Filter the records for "ampelinum" and keep each line that has it.
PROVIDED RECORDS Start Marker
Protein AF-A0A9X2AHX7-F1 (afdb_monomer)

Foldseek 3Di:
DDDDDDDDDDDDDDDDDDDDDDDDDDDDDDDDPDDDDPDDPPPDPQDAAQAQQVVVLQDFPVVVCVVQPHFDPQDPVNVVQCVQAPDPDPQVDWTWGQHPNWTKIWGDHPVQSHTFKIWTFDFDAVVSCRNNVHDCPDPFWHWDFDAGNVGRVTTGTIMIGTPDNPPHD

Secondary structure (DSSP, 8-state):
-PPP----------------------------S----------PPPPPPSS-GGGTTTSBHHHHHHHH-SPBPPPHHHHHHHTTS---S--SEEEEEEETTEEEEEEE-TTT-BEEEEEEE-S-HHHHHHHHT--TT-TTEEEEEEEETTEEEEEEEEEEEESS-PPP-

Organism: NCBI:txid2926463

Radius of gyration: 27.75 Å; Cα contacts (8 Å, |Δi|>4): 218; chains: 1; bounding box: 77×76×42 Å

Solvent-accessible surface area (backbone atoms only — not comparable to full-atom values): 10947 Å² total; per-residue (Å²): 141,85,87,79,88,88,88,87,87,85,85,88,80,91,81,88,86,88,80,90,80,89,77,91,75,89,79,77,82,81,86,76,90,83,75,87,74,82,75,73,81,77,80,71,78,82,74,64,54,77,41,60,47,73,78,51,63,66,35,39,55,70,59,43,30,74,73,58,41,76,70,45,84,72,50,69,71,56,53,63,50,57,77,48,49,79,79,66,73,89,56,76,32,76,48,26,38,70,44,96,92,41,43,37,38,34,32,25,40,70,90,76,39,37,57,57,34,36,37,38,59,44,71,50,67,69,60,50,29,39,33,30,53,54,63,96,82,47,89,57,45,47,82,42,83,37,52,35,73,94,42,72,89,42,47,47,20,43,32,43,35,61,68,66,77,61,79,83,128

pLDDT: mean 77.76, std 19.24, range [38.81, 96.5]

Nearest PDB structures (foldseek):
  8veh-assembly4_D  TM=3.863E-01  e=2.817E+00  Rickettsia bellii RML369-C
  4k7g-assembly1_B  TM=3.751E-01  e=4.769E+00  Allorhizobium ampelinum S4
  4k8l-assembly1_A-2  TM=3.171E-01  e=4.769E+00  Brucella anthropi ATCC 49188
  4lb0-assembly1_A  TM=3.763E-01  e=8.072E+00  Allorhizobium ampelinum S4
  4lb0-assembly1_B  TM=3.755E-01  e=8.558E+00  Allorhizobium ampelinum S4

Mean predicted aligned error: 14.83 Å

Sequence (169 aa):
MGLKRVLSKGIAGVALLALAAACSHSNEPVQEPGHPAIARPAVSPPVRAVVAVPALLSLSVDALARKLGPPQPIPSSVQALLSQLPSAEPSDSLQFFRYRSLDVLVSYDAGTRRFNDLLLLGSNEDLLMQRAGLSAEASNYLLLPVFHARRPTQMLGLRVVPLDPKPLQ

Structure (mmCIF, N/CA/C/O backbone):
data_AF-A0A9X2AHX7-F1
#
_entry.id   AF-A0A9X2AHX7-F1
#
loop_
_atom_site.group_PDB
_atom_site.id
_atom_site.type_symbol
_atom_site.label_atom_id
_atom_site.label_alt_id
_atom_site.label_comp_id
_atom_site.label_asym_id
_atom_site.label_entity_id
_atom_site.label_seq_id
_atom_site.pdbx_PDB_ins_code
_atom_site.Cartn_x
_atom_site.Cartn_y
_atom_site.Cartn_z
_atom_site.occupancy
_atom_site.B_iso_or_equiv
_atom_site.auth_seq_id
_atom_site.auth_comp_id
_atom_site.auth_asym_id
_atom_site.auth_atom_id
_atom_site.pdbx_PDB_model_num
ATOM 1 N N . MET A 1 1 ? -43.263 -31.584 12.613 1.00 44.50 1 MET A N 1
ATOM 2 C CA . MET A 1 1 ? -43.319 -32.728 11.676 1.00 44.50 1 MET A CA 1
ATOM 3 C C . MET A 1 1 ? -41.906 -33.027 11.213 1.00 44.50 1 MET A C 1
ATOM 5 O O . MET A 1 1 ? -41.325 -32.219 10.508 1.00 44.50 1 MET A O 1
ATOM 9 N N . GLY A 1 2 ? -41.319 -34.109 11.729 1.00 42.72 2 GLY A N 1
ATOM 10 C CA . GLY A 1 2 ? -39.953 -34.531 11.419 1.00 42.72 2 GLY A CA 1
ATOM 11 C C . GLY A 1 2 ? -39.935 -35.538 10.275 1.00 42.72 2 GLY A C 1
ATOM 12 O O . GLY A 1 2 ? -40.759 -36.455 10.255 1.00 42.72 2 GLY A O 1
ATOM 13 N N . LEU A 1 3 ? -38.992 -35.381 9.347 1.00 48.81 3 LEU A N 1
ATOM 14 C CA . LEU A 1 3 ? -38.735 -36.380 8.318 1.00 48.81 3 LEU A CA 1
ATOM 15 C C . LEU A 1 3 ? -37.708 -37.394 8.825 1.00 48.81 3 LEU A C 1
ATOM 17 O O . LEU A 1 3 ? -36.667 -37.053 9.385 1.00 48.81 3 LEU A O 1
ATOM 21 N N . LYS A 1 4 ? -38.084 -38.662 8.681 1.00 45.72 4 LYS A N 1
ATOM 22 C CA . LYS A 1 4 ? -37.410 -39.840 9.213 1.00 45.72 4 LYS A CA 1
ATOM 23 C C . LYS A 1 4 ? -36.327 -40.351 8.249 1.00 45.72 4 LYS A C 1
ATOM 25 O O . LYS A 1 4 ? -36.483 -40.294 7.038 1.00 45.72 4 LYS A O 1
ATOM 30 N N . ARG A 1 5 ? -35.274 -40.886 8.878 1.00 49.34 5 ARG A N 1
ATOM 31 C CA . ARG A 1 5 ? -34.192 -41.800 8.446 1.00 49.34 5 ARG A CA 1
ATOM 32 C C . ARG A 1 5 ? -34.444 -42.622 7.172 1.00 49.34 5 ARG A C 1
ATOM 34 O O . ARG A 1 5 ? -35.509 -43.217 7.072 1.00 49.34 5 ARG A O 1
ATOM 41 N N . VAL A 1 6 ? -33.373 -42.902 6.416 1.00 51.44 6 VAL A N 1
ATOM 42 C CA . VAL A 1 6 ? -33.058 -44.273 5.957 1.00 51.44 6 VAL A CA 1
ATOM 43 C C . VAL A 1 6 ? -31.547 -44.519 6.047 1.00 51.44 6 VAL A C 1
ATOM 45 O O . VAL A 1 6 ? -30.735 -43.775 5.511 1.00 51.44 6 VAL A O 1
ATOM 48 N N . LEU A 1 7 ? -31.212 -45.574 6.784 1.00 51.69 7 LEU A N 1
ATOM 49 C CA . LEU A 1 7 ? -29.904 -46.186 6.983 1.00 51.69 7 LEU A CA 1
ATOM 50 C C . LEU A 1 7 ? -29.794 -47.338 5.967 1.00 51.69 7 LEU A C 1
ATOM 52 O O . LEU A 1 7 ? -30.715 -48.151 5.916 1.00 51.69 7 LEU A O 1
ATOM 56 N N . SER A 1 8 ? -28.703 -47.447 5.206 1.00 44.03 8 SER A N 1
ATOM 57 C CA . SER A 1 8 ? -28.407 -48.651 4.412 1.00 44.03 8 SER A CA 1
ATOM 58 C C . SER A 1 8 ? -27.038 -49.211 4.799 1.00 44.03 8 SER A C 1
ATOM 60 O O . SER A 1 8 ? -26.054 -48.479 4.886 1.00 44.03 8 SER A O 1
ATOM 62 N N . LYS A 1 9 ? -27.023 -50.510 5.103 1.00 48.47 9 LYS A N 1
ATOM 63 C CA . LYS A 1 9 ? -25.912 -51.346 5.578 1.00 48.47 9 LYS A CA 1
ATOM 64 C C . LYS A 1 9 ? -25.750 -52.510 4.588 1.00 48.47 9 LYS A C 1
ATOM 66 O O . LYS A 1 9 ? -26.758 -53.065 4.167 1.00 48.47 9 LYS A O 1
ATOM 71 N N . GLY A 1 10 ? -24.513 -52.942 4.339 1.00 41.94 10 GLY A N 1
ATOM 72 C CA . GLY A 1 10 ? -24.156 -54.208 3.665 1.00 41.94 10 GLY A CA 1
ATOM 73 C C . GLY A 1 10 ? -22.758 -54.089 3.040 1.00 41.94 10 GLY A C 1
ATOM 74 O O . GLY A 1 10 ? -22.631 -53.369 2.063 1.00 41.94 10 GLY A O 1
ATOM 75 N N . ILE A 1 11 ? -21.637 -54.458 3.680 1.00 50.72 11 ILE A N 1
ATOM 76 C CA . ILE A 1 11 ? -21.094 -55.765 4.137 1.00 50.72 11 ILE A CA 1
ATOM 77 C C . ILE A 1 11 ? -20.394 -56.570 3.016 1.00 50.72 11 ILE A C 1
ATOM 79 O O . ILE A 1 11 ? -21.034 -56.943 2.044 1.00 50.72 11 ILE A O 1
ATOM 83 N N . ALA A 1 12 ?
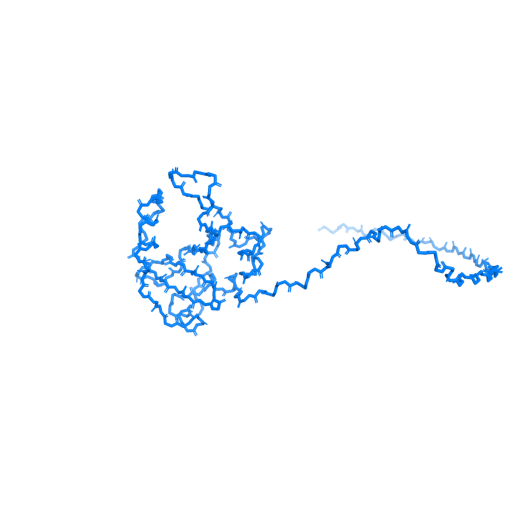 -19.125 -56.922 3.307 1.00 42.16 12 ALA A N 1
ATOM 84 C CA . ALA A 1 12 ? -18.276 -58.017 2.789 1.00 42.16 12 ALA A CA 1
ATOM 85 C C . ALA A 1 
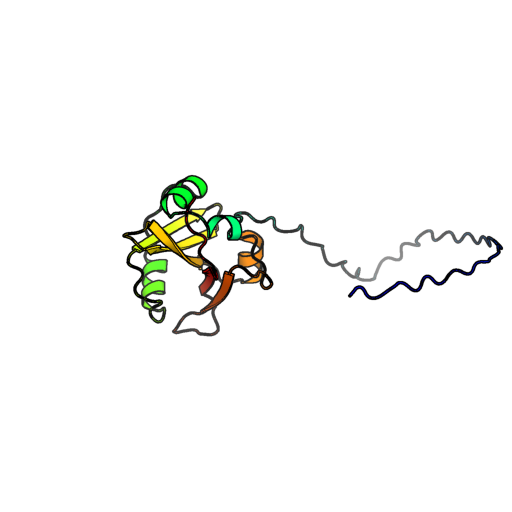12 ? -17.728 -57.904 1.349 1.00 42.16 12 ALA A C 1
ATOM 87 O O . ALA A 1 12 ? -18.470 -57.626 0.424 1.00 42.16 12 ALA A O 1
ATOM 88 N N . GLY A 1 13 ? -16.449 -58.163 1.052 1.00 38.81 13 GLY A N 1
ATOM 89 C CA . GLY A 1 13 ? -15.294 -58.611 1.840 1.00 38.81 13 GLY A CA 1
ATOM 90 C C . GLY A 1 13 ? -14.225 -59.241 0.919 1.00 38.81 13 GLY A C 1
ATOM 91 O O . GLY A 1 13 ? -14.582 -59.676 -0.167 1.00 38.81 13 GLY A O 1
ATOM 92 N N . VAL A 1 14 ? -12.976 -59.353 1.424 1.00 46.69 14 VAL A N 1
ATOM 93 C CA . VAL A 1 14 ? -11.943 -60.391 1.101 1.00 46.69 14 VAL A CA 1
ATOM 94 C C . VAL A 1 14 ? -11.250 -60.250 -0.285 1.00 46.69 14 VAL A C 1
PROVIDED RECORDS End Marker
ANSWER TO THE PROBLEM:
  4k7g-assembly1_B  TM=3.751E-01  e=4.769E+00  Allorhizobium ampelinum S4
  4lb0-assembly1_A  TM=3.763E-01  e=8.072E+00  Allorhizobium ampelinum S4
  4lb0-assembly1_B  TM=3.755E-01  e=8.558E+00  Allorhizobium ampelinum S4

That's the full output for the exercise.